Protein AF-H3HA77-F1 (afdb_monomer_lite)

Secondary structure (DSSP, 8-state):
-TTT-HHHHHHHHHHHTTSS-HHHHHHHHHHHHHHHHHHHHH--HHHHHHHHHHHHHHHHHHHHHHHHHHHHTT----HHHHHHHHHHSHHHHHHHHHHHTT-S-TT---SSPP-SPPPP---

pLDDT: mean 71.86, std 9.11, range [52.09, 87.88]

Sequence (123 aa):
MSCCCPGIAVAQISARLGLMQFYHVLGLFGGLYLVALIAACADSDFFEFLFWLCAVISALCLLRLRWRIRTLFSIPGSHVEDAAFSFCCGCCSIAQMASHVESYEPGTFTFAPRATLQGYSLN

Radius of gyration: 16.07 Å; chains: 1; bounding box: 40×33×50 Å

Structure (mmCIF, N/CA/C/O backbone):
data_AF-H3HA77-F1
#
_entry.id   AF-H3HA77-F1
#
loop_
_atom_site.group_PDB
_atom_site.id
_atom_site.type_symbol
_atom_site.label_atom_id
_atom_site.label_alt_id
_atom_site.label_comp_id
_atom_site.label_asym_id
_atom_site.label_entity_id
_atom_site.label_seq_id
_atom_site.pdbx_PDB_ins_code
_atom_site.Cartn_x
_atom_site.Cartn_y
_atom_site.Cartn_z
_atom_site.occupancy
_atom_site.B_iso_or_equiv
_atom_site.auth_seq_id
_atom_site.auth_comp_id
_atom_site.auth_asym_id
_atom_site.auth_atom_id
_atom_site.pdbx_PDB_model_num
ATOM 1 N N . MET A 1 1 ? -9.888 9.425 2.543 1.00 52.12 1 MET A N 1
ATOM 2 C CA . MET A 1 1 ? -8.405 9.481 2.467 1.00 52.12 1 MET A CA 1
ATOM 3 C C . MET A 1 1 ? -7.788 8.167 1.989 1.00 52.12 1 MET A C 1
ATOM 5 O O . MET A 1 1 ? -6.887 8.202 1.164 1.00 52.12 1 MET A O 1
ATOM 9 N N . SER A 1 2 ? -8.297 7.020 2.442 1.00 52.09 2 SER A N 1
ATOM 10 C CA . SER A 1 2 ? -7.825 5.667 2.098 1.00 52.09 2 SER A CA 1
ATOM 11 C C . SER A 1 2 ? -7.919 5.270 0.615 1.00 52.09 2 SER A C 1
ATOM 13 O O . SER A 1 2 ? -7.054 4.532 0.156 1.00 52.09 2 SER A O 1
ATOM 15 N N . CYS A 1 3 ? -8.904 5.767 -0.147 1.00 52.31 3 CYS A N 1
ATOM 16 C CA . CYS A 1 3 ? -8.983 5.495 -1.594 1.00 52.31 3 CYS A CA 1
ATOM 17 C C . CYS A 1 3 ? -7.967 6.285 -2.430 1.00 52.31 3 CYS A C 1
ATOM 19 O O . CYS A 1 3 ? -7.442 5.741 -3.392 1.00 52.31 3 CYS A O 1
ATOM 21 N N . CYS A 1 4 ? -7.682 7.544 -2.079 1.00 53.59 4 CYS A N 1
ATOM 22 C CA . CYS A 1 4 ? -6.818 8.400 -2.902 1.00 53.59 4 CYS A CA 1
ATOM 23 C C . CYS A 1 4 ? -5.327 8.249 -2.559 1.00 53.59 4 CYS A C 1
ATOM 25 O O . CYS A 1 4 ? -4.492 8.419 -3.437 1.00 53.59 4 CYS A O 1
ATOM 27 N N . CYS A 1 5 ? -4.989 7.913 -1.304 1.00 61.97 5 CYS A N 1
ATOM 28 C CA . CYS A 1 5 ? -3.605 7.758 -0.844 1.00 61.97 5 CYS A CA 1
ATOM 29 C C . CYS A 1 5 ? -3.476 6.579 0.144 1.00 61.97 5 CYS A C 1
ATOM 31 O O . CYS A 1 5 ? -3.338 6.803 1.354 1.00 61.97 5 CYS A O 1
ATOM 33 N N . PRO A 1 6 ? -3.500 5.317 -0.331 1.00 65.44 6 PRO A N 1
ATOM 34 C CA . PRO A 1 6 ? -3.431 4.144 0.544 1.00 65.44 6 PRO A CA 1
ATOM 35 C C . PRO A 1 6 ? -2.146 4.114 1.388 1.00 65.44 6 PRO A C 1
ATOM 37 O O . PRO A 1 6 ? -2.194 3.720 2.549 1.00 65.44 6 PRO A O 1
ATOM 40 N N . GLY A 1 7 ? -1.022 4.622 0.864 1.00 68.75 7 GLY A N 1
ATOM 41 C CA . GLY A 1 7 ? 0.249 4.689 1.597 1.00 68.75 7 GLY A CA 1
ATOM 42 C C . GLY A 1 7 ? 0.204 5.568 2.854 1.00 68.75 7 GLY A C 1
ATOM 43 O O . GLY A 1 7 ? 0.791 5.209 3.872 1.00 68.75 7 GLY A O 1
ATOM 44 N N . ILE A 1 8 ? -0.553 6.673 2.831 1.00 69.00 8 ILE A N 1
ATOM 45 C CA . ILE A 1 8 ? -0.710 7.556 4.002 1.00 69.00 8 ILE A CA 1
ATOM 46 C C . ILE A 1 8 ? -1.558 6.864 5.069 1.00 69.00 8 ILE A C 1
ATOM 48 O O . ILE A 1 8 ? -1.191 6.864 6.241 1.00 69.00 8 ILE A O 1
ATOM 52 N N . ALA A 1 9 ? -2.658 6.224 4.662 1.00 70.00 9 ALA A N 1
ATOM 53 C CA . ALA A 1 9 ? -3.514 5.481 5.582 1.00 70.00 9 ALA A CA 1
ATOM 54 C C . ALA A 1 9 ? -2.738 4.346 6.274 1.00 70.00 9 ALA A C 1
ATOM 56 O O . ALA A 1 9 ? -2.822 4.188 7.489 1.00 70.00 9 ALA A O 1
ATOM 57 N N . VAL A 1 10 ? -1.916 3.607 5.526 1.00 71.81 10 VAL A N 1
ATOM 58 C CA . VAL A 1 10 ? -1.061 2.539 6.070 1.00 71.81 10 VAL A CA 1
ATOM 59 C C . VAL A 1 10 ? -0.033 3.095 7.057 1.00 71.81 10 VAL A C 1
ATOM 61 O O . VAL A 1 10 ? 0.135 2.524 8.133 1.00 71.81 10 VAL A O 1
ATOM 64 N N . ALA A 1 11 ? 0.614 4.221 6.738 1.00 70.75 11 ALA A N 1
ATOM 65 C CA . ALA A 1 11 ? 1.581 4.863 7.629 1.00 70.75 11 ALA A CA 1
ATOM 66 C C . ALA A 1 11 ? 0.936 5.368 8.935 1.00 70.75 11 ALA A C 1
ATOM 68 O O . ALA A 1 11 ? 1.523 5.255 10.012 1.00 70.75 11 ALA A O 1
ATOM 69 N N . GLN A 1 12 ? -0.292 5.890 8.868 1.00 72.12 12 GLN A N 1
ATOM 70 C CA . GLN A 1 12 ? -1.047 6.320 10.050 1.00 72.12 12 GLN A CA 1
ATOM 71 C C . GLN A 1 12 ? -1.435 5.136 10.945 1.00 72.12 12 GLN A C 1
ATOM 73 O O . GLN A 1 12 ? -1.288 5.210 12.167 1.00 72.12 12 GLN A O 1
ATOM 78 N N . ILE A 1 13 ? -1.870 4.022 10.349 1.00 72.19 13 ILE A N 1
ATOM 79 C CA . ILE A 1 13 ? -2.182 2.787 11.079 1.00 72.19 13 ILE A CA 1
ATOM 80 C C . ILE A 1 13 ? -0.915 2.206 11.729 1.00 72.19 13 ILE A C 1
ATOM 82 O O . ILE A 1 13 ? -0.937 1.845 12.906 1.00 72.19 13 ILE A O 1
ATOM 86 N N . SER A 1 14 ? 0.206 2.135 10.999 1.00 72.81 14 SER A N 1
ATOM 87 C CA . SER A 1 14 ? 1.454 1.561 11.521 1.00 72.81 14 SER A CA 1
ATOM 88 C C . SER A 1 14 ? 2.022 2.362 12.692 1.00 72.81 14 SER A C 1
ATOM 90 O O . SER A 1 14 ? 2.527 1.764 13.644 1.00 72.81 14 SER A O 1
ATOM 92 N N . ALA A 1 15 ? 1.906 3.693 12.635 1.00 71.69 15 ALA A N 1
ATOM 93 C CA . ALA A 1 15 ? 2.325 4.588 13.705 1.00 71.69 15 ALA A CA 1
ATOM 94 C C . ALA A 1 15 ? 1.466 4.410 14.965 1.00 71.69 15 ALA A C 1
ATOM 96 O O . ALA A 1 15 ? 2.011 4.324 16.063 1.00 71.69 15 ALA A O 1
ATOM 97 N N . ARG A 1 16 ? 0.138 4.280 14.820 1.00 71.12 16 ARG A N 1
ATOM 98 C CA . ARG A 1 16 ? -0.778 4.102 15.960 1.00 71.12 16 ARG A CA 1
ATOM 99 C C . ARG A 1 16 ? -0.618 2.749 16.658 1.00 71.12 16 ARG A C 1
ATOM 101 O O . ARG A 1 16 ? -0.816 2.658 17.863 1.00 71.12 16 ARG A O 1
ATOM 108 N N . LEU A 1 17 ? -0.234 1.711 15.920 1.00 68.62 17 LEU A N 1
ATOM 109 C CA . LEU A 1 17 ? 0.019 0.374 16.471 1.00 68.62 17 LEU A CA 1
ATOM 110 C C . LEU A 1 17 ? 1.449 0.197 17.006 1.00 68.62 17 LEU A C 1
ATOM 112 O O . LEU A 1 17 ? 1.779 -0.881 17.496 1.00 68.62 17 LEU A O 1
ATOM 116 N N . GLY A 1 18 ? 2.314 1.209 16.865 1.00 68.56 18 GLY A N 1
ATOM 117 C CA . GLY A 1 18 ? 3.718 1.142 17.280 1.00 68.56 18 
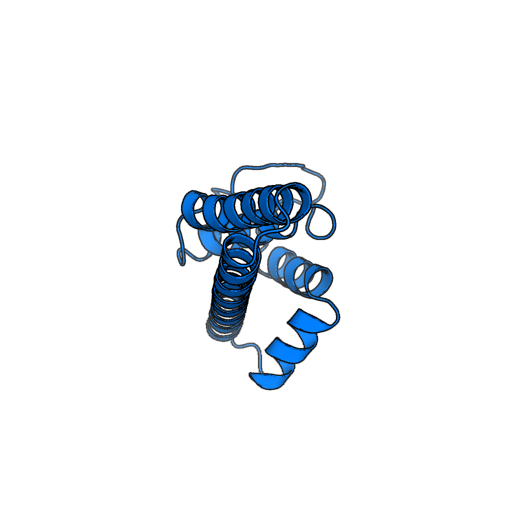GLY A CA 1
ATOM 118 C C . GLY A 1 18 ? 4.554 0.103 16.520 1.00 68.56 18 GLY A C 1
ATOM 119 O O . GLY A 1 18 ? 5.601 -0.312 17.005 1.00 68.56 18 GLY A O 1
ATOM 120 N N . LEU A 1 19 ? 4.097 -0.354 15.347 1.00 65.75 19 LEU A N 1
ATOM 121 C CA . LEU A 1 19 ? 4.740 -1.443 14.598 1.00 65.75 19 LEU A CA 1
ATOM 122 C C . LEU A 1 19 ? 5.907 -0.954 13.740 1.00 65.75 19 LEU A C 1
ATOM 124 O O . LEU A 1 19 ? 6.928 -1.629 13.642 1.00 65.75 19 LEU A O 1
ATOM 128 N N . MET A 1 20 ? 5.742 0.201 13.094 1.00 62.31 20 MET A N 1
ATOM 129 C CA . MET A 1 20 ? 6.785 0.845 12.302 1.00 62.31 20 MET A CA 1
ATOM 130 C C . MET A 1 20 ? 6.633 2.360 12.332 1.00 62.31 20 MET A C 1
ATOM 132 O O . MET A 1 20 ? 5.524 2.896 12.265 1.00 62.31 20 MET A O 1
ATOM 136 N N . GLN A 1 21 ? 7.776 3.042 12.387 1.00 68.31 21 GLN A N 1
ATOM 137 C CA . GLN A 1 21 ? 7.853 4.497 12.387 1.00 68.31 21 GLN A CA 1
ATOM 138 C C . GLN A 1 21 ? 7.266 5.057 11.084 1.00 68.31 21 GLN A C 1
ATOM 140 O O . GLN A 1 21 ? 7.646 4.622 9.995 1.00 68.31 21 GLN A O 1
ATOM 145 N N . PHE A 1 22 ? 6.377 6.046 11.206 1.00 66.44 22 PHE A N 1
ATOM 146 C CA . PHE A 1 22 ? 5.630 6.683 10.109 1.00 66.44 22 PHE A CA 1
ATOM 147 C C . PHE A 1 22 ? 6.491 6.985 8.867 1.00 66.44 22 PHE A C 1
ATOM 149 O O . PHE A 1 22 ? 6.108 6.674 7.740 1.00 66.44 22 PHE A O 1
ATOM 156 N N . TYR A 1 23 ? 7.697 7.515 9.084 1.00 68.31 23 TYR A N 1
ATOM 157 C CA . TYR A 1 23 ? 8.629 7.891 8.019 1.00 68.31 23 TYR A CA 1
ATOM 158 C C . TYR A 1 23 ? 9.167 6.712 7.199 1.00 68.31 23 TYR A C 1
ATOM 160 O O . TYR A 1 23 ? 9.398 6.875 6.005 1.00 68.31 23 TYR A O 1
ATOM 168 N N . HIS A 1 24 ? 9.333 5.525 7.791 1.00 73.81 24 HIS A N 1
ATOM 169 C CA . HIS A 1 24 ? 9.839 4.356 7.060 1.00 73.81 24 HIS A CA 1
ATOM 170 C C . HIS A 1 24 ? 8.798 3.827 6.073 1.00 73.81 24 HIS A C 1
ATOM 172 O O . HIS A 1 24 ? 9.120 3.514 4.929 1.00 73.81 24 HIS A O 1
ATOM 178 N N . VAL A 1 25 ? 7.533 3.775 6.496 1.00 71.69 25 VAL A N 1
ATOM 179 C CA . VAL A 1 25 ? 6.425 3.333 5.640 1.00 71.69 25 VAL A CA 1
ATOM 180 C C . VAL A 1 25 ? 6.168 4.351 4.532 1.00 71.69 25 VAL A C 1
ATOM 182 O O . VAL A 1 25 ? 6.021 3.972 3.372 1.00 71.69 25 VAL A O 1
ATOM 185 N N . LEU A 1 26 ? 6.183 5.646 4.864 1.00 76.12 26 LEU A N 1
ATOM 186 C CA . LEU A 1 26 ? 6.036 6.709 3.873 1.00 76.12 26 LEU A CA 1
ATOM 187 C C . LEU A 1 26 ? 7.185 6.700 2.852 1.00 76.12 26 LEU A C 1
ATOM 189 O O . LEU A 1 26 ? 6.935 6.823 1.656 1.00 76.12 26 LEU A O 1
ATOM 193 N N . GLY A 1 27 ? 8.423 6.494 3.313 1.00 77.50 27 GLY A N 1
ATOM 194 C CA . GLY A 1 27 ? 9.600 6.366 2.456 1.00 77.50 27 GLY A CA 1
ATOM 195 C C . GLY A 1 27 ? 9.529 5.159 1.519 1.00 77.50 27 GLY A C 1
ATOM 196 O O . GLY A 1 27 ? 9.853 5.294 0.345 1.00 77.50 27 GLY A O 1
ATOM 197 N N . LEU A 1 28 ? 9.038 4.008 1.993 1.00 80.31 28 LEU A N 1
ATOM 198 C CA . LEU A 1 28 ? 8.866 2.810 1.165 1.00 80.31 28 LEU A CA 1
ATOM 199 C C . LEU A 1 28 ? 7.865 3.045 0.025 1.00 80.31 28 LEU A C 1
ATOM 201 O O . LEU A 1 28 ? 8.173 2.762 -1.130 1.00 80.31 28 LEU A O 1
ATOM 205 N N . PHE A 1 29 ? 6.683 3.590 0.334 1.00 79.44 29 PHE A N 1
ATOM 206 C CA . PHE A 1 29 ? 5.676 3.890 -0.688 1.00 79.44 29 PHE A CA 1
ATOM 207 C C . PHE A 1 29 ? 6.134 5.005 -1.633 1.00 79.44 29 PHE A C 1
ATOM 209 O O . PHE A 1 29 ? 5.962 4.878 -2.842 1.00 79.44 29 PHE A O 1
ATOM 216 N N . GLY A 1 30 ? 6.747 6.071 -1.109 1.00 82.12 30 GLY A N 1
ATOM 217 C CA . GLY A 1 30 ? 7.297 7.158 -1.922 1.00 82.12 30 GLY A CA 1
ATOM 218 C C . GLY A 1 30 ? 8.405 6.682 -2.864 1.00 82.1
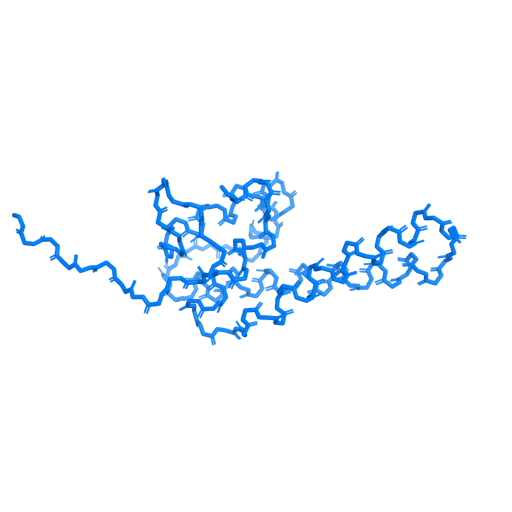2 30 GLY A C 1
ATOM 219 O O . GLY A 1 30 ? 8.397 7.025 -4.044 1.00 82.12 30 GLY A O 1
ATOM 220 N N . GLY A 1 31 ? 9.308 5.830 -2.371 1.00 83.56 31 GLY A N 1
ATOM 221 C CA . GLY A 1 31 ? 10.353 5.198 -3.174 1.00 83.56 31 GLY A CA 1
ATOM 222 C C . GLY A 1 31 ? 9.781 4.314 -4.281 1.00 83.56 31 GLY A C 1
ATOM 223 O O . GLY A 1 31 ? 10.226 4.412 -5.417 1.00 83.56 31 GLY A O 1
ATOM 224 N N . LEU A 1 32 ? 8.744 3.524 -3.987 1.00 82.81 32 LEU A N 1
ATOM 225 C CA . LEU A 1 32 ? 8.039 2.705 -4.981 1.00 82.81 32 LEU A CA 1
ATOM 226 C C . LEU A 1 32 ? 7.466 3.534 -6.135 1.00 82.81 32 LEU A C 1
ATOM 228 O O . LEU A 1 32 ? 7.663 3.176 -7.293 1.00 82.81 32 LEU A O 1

----------

● Task instructions
Precisely the lines between those holding "ATOM 71 C C" and "ATOM 96 O O", inclusive, are to be reproduced from the listing above, with nothing added.

● Finished task
ATOM 71 C C . GLN A 1 12 ? -1.435 5.136 10.945 1.00 72.12 12 GLN A C 1
ATOM 73 O O . GLN A 1 12 ? -1.288 5.210 12.167 1.00 72.12 12 GLN A O 1
ATOM 78 N N . ILE A 1 13 ? -1.870 4.022 10.349 1.00 72.19 13 ILE A N 1
ATOM 79 C CA . ILE A 1 13 ? -2.182 2.787 11.079 1.00 72.19 13 ILE A CA 1
ATOM 80 C C . ILE A 1 13 ? -0.915 2.206 11.729 1.00 72.19 13 ILE A C 1
ATOM 82 O O . ILE A 1 13 ? -0.937 1.845 12.906 1.00 72.19 13 ILE A O 1
ATOM 86 N N . SER A 1 14 ? 0.206 2.135 10.999 1.00 72.81 14 SER A N 1
ATOM 87 C CA . SER A 1 14 ? 1.454 1.561 11.521 1.00 72.81 14 SER A CA 1
ATOM 88 C C . SER A 1 14 ? 2.022 2.362 12.692 1.00 72.81 14 SER A C 1
ATOM 90 O O . SER A 1 14 ? 2.527 1.764 13.644 1.00 72.81 14 SER A O 1
ATOM 92 N N . ALA A 1 15 ? 1.906 3.693 12.635 1.00 71.69 15 ALA A N 1
ATOM 93 C CA . ALA A 1 15 ? 2.325 4.588 13.705 1.00 71.69 15 ALA A CA 1
ATOM 94 C C . ALA A 1 15 ? 1.466 4.410 14.965 1.00 71.69 15 ALA A C 1
ATOM 96 O O . ALA A 1 15 ? 2.011 4.324 16.063 1.00 71.69 15 ALA A O 1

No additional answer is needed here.